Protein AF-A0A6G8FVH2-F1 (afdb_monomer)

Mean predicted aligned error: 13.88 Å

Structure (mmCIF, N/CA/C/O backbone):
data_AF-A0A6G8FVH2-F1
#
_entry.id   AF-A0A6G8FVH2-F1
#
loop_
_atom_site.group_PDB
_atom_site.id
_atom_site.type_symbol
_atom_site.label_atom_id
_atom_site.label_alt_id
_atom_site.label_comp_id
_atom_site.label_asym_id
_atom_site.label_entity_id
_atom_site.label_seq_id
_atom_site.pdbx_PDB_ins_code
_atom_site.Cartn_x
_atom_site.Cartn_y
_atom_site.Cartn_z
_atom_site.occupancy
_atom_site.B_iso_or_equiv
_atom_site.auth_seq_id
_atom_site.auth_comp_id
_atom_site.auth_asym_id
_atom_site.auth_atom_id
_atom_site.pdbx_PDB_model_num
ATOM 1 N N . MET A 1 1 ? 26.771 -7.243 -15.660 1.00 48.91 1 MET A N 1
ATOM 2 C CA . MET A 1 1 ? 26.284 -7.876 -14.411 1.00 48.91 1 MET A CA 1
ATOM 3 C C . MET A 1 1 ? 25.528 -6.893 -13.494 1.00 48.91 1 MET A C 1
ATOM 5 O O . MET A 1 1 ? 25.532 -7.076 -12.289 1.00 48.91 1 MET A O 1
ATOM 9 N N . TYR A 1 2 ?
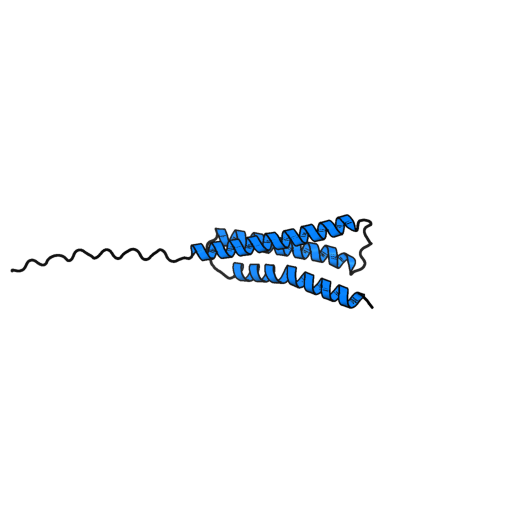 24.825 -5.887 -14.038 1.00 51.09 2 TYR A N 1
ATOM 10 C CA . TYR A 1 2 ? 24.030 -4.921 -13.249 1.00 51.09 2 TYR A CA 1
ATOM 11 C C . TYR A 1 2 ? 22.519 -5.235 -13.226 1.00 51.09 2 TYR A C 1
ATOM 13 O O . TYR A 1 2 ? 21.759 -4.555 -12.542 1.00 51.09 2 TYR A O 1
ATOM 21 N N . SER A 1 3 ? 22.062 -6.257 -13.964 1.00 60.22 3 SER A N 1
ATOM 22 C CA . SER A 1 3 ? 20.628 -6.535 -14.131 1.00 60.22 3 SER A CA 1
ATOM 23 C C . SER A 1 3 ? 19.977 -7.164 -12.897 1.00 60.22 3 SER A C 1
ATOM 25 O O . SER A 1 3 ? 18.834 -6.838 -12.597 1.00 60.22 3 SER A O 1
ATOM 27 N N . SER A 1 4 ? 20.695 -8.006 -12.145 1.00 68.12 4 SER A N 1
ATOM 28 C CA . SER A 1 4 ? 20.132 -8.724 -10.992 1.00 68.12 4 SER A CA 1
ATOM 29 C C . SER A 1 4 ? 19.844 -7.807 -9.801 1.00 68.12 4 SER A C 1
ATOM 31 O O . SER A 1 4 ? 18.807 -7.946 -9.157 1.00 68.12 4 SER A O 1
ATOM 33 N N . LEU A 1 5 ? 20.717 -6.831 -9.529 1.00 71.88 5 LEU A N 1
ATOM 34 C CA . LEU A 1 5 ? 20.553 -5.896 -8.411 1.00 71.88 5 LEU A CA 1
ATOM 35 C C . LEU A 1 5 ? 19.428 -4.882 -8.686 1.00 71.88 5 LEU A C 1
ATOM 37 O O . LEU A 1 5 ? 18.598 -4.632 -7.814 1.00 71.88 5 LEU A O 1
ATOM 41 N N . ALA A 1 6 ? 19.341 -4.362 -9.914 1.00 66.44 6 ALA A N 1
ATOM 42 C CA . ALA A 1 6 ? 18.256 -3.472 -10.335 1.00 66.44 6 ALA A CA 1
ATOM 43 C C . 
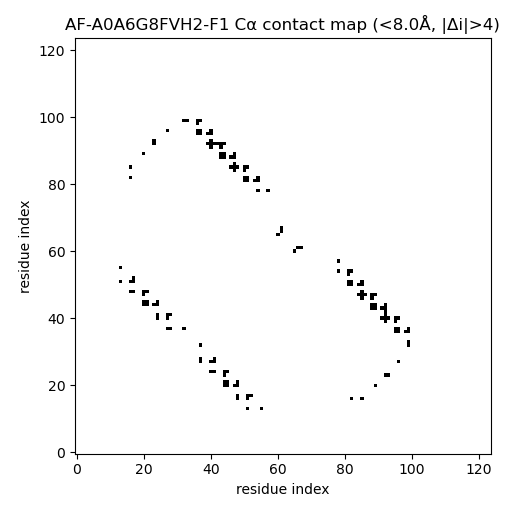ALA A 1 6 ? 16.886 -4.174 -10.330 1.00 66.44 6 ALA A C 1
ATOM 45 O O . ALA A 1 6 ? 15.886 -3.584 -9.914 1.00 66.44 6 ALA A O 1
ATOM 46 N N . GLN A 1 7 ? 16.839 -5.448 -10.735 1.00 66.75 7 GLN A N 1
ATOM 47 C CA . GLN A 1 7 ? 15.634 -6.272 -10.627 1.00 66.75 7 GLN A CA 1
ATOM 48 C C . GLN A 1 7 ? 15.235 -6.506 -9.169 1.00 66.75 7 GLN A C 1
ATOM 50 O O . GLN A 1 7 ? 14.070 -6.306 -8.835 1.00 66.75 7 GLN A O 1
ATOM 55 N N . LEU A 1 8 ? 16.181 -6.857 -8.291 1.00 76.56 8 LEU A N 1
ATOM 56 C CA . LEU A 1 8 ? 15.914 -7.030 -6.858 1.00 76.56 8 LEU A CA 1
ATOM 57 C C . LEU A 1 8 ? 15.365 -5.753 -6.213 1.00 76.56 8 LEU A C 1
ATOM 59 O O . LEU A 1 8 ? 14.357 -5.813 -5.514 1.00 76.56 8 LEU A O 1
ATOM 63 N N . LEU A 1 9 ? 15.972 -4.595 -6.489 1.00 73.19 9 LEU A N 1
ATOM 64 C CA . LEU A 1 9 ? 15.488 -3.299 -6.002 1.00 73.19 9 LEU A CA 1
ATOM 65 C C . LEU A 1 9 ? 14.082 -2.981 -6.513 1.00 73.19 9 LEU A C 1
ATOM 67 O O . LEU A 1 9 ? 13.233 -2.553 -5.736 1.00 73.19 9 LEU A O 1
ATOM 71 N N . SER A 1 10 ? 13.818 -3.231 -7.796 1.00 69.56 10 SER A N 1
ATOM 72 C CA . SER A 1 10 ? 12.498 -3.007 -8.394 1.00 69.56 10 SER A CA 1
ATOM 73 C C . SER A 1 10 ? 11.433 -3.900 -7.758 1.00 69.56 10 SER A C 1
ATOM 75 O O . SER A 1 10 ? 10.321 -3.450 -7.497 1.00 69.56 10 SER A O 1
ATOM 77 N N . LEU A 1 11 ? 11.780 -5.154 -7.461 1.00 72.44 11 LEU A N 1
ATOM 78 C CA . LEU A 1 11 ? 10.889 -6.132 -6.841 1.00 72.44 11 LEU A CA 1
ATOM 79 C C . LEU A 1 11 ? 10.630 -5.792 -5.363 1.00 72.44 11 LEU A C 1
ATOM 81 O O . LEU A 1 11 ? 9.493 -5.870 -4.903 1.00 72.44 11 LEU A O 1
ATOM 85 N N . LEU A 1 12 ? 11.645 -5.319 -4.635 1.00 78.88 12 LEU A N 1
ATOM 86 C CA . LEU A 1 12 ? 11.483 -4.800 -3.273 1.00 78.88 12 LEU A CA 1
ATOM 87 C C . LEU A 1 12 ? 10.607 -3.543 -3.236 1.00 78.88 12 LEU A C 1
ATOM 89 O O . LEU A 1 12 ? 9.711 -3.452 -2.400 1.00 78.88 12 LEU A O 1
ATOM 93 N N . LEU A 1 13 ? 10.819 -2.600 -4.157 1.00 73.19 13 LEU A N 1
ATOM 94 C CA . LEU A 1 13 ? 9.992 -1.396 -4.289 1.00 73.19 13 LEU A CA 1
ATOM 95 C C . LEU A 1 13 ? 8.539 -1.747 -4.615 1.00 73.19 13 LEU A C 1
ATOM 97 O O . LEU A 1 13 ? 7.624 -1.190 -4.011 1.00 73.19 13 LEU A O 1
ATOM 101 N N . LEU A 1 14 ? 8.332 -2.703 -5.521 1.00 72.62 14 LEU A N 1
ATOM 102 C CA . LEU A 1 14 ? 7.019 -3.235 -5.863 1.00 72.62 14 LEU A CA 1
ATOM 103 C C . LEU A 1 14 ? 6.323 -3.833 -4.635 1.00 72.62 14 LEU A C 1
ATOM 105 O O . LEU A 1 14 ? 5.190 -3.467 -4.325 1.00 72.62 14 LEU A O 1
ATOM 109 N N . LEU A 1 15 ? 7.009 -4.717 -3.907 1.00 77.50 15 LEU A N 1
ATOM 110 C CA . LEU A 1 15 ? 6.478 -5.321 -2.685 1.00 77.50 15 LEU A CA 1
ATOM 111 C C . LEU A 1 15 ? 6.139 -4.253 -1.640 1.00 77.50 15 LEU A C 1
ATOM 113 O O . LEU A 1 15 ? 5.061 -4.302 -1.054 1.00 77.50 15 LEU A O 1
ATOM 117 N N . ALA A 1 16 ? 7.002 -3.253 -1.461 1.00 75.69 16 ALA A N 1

Work required
No picture is to be printed. Output exactly the lines above from the line containing "ATOM 29 C C" through the line containing "ATOM 50 O O".

Exercise answer
ATOM 29 C C . SER A 1 4 ? 19.844 -7.807 -9.801 1.00 68.12 4 SER A C 1
ATOM 31 O O . SER A 1 4 ? 18.807 -7.946 -9.157 1.00 68.12 4 SER A O 1
ATOM 33 N N . LEU A 1 5 ? 20.717 -6.831 -9.529 1.00 71.88 5 LEU A N 1
ATOM 34 C CA . LEU A 1 5 ? 20.553 -5.896 -8.411 1.00 71.88 5 LEU A CA 1
ATOM 35 C C . LEU A 1 5 ? 19.428 -4.882 -8.686 1.00 71.88 5 LEU A C 1
ATOM 37 O O . LEU A 1 5 ? 18.598 -4.632 -7.814 1.00 71.88 5 LEU A O 1
ATOM 41 N N . ALA A 1 6 ? 19.341 -4.362 -9.914 1.00 66.44 6 ALA A N 1
ATOM 42 C CA . ALA A 1 6 ? 18.256 -3.472 -10.335 1.00 66.44 6 ALA A CA 1
ATOM 43 C C . 
ALA A 1 6 ? 16.886 -4.174 -10.330 1.00 66.44 6 ALA A C 1
ATOM 45 O O . ALA A 1 6 ? 15.886 -3.584 -9.914 1.00 66.44 6 ALA A O 1
ATOM 46 N N . GLN A 1 7 ? 16.839 -5.448 -10.735 1.00 66.75 7 GLN A N 1
ATOM 47 C CA . GLN A 1 7 ? 15.634 -6.272 -10.627 1.00 66.75 7 GLN A CA 1
ATOM 48 C C . GLN A 1 7 ? 15.235 -6.506 -9.169 1.00 66.75 7 GLN A C 1
ATOM 50 O O . GLN A 1 7 ? 14.070 -6.306 -8.835 1.00 66.75 7 GLN A O 1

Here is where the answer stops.